De twinkeling is verdwenen. De energie uitgeblust. Als een krakkemikkig oud manneke dat na de obligatoire dagelijkse wandeling in het park zijn stok en zijn orthopedische instappers in de hoek flikkert om dodelijk vermoeid in zijn luie stoel neer te storten. Toch weer een kleine orbit rond de fontein volbracht maar nu volledig bereid de laatste adem uit te blazen. Hoe lang moet dit nog doorgaan? Want eigenlijk gaat het al lang niet meer…
Ongeveer dezelfde situatiebeschrijving is te vinden in de conclusie van het GAMA-project, een onderzoeksproject van vooraanstaande astronomen waarin de gezondheidstoestand van het heelal geanalyseerd wordt. Ja, het héle heelal! Alles, tot en met het uiterste randje. De boel raakt uitgeblust: “De gestage aftakeling is een feit. […] Het heelal is onder een dekentje op de bank gaan liggen en slaapt langzaam maar zeker in.”
Het universum is net een mens! Als baby de wereld in ge(oer)knald (13,8 miljard jaar geleden), als puber en twintiger vol energie en daadkracht (stars galore!), als jonge volwassene heftig reproducerend (11 miljard jaar geleden: de grootste sterrenbevolkingsexplosie aller tijden), op volle kracht door zwoegend richting midlifecrisis (2 miljard jaar geleden: de universele energieproductie op z’n sterkst). Dan volgt de fase waarin het allemaal wel een keer wat minder mag. Bankhangen en Koffietijd koekeloeren tot het einde der tijden. De fut sijpelt er langzaam maar zeker uit (en dat is dus het ‘nu’).
Tot het moment dat enkel het opstaan om op het toilet één van de laatste vastzittende drollen uit te persen of een miezerig en pijnlijk straaltje stinkende urine los te laten, een ware beproeving wordt. Dat moment zal over krap 5 miljard jaar zijn: dan dooft onze zon uit en is ons iele zonnestelseltje eindelijk ten hemel (welke hemel?) gevaren, waarna vele andere stelselgenoten ons in rap tempo zullen volgen. Napruttelen tot de tank leeg is. Over circa honderd biljoen (100.000.000.000.000) jaar zijn alle sterren opgebrand. Iedere vorm van universele ouderenzorg ten spijt.

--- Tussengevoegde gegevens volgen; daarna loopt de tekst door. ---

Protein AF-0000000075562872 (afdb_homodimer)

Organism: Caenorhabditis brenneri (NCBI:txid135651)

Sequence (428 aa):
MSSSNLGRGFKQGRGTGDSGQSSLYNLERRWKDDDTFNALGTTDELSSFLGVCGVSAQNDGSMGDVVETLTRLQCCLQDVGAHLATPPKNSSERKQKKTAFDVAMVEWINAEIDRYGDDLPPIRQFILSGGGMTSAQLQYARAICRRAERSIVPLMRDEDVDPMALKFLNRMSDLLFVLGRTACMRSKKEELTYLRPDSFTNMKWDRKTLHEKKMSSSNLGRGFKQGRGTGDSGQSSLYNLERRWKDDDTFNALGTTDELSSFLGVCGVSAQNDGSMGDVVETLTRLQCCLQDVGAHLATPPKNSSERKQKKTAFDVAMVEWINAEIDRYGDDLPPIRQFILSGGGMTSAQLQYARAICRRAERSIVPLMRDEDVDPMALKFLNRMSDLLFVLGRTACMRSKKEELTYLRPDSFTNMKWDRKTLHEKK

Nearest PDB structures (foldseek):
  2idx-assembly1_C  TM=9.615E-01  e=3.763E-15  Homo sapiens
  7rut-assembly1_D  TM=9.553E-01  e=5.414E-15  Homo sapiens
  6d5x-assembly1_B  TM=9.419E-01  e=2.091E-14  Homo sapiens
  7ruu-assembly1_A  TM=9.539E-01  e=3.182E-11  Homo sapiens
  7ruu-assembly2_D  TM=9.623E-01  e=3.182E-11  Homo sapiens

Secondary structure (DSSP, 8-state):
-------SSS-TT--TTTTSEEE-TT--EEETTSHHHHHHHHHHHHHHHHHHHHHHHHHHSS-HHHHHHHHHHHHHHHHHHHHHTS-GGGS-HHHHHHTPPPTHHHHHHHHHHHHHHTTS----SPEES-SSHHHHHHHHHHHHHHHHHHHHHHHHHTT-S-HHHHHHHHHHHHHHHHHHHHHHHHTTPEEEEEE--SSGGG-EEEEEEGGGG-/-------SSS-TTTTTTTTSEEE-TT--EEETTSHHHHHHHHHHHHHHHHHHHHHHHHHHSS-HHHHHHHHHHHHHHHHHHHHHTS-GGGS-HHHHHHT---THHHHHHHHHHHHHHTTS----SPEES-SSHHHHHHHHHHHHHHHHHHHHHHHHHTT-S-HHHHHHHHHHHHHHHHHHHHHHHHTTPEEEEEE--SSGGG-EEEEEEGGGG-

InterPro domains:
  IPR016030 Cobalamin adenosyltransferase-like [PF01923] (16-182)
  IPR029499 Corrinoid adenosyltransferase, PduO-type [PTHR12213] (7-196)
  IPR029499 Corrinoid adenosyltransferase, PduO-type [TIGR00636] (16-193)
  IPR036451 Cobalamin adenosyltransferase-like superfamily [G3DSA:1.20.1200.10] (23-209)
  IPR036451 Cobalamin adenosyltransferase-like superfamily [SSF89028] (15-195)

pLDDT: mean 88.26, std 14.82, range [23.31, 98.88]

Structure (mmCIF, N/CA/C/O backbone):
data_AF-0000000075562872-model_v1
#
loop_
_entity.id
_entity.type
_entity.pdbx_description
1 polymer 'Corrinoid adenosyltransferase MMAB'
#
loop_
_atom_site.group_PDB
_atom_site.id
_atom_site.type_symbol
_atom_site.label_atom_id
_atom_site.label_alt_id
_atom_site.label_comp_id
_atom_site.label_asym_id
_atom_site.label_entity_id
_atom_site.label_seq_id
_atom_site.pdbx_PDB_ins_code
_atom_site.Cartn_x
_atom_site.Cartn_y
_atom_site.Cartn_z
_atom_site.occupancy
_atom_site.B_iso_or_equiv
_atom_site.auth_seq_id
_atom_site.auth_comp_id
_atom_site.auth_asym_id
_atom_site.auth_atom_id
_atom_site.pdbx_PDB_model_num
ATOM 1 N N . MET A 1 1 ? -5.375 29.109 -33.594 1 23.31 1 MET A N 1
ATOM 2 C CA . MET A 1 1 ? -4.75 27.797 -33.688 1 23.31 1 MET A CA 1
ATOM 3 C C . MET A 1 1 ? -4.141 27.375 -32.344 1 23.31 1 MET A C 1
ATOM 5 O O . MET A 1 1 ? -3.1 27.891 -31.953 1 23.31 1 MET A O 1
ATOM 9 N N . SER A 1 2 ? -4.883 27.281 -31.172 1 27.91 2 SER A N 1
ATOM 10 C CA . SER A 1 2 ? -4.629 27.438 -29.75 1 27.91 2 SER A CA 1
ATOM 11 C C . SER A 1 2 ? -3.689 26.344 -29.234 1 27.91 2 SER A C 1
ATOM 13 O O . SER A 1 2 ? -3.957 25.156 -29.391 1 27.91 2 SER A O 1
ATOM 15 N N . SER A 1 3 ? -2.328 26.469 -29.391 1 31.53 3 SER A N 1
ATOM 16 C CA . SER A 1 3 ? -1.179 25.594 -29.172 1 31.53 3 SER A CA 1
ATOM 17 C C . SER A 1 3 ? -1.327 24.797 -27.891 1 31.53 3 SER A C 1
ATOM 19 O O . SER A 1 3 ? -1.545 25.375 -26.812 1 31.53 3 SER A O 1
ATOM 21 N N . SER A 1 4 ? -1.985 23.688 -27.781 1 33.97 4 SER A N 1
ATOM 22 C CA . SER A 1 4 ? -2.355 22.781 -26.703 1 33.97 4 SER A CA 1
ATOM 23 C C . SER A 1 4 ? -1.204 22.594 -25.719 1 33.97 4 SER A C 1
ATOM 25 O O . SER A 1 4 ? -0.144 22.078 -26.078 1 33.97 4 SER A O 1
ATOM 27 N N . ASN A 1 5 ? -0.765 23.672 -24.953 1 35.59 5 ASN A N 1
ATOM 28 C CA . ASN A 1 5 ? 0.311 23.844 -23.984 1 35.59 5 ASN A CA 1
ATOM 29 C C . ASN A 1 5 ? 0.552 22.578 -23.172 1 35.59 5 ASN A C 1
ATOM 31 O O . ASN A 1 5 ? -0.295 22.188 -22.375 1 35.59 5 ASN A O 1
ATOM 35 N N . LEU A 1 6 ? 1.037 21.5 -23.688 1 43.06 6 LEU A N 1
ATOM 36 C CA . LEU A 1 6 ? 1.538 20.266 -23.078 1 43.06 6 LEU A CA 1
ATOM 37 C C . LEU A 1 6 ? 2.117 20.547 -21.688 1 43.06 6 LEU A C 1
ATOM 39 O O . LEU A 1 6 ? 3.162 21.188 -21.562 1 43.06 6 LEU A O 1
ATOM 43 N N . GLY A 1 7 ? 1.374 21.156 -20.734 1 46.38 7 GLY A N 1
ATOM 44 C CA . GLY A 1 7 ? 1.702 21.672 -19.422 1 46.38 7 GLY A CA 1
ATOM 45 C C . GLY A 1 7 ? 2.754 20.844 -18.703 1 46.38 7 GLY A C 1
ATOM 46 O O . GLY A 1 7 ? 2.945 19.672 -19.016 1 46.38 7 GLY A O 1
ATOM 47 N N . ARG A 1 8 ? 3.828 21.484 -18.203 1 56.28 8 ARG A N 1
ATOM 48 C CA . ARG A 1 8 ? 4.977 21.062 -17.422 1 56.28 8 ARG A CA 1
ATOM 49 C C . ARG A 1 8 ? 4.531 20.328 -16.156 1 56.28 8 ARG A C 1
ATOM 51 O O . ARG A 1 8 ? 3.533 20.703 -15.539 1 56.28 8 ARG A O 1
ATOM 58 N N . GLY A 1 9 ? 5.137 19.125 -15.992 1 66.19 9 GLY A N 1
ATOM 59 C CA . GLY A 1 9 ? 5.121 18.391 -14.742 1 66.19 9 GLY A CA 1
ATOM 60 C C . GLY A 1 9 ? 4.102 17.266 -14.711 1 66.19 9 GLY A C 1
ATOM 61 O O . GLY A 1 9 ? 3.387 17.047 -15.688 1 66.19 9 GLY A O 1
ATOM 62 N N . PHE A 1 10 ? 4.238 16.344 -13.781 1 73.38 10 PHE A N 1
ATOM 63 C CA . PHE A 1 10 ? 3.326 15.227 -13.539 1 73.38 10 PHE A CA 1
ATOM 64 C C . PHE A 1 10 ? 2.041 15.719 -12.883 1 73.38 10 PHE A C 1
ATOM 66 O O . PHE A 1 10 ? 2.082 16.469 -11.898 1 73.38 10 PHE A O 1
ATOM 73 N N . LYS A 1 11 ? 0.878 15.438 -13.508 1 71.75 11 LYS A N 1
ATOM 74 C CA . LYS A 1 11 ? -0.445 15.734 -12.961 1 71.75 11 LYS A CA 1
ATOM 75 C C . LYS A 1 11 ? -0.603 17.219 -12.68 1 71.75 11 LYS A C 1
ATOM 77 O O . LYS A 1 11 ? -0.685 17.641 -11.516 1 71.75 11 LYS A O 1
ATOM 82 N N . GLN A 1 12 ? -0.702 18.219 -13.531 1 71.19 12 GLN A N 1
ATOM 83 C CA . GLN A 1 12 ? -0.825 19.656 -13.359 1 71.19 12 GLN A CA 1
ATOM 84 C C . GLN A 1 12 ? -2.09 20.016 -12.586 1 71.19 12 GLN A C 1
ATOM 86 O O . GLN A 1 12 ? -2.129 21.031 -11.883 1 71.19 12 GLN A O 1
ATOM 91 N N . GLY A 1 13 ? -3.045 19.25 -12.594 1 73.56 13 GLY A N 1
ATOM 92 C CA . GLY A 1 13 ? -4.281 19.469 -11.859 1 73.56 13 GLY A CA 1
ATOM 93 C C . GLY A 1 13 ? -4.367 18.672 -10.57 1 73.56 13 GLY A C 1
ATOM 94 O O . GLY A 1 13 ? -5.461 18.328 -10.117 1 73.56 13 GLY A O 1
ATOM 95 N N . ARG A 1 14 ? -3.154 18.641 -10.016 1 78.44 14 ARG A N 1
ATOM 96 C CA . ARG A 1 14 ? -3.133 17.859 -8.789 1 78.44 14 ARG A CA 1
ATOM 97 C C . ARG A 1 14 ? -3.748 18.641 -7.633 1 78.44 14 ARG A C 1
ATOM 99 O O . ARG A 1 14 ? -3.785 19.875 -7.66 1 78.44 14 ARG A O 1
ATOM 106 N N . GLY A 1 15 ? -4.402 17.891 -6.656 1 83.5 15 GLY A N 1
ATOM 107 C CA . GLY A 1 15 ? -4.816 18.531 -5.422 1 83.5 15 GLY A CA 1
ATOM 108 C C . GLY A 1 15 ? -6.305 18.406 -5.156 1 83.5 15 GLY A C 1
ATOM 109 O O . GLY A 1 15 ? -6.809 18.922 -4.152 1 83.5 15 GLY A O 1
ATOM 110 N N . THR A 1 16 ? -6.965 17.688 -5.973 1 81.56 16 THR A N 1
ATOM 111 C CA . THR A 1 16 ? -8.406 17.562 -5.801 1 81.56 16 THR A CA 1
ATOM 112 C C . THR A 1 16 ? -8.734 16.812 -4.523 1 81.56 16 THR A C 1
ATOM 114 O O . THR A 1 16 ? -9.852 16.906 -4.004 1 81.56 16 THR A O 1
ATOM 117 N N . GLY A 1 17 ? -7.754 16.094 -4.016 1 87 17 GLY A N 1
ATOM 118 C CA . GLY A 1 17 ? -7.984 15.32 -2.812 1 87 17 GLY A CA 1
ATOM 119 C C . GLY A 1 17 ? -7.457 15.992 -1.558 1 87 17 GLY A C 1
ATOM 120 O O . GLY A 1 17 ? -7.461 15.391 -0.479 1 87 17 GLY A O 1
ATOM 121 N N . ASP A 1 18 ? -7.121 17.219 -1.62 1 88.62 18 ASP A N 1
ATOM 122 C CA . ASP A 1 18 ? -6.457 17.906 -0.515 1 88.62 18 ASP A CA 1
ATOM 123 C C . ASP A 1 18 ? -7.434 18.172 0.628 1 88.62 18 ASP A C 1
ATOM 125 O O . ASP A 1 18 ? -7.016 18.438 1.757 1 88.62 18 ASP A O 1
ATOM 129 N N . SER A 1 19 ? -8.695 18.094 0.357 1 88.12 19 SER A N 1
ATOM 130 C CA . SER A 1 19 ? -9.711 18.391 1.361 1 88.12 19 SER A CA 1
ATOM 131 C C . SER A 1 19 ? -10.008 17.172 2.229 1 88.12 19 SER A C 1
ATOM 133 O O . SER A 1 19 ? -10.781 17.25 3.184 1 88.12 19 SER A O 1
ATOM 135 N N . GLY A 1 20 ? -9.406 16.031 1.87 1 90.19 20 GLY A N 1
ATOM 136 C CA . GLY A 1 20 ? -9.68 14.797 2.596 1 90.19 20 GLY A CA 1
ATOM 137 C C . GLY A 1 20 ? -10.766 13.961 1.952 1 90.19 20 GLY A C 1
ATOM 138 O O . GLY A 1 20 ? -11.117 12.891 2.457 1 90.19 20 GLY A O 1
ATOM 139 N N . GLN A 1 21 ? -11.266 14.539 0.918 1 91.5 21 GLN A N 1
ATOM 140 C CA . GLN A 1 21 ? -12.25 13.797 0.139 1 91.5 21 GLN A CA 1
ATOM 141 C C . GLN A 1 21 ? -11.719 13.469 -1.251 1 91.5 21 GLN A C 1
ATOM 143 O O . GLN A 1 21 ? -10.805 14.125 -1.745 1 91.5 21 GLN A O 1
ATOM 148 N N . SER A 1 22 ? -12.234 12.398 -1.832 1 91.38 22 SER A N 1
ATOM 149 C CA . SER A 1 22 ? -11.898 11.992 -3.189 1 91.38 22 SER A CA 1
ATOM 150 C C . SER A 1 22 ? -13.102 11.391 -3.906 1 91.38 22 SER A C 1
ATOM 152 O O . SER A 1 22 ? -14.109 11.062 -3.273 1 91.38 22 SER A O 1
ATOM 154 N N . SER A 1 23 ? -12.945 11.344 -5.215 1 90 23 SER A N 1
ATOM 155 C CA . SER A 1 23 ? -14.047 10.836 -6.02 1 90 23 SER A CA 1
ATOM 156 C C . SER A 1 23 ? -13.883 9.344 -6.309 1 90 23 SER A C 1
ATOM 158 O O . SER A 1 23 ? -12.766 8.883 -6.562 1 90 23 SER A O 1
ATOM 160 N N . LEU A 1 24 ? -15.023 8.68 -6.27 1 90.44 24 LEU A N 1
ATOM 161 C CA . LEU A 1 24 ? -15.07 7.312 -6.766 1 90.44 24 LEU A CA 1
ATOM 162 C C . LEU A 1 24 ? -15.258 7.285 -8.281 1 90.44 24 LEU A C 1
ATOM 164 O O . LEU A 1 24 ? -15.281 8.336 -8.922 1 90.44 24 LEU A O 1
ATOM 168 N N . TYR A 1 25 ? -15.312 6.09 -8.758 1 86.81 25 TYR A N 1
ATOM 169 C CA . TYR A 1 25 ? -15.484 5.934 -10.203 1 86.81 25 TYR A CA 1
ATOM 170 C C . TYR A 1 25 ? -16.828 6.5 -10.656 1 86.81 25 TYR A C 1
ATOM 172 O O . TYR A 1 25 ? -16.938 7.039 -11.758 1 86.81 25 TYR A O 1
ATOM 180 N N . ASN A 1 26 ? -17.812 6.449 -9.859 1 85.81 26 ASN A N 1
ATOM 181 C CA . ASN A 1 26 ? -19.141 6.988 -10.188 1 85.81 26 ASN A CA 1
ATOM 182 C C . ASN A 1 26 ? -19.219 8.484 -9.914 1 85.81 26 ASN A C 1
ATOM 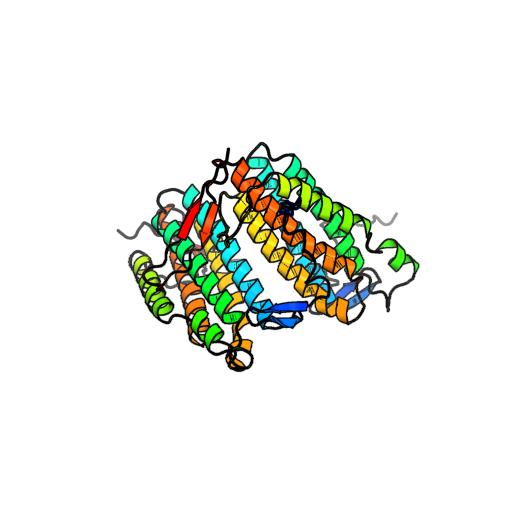184 O O . ASN A 1 26 ? -20.297 9.062 -9.906 1 85.81 26 ASN A O 1
ATOM 188 N N . LEU A 1 27 ? -18.094 9.109 -9.43 1 85.44 27 LEU A N 1
ATOM 189 C CA . LEU A 1 27 ? -17.922 10.547 -9.234 1 85.44 27 LEU A CA 1
ATOM 190 C C . LEU A 1 27 ? -18.484 10.984 -7.891 1 85.44 27 LEU A C 1
ATOM 192 O O . LEU A 1 27 ? -18.469 12.172 -7.559 1 85.44 27 LEU A O 1
ATOM 196 N N . GLU A 1 28 ? -19.062 10.016 -7.246 1 89.31 28 GLU A N 1
ATOM 197 C CA . GLU A 1 28 ? -19.453 10.344 -5.875 1 89.31 28 GLU A CA 1
ATOM 198 C C . GLU A 1 28 ? -18.219 10.703 -5.035 1 89.31 28 GLU A C 1
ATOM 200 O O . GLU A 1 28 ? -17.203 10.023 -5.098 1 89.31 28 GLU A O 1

En dan? Dan is er niks meer. Duisternis. Wat is dat nou helemaal, dat ‘niks’? Waar is alles in hemelsnaam heengegaan? Is er dan een nieuw universum? Een heelal dat nu al geboren is, ergens naast het onze?
Stelt u zich eens niks voor. En, lukt het? Nee, hè? Alles is niets. En daar helpt geen enkele van al die wereldse goden iets aan. Die hebben in den beginne al nooit een sikkepit te maken gehad met het feit dat uit niets iets werd. Alles wat nu is, was ooit niets en wordt uiteindelijk wéér niets. Deprimerend.
Maar míjn universum straalt weer op volle sterkte, want ik heb een nieuwe telefoon.
Alles is relatief. Niets ook.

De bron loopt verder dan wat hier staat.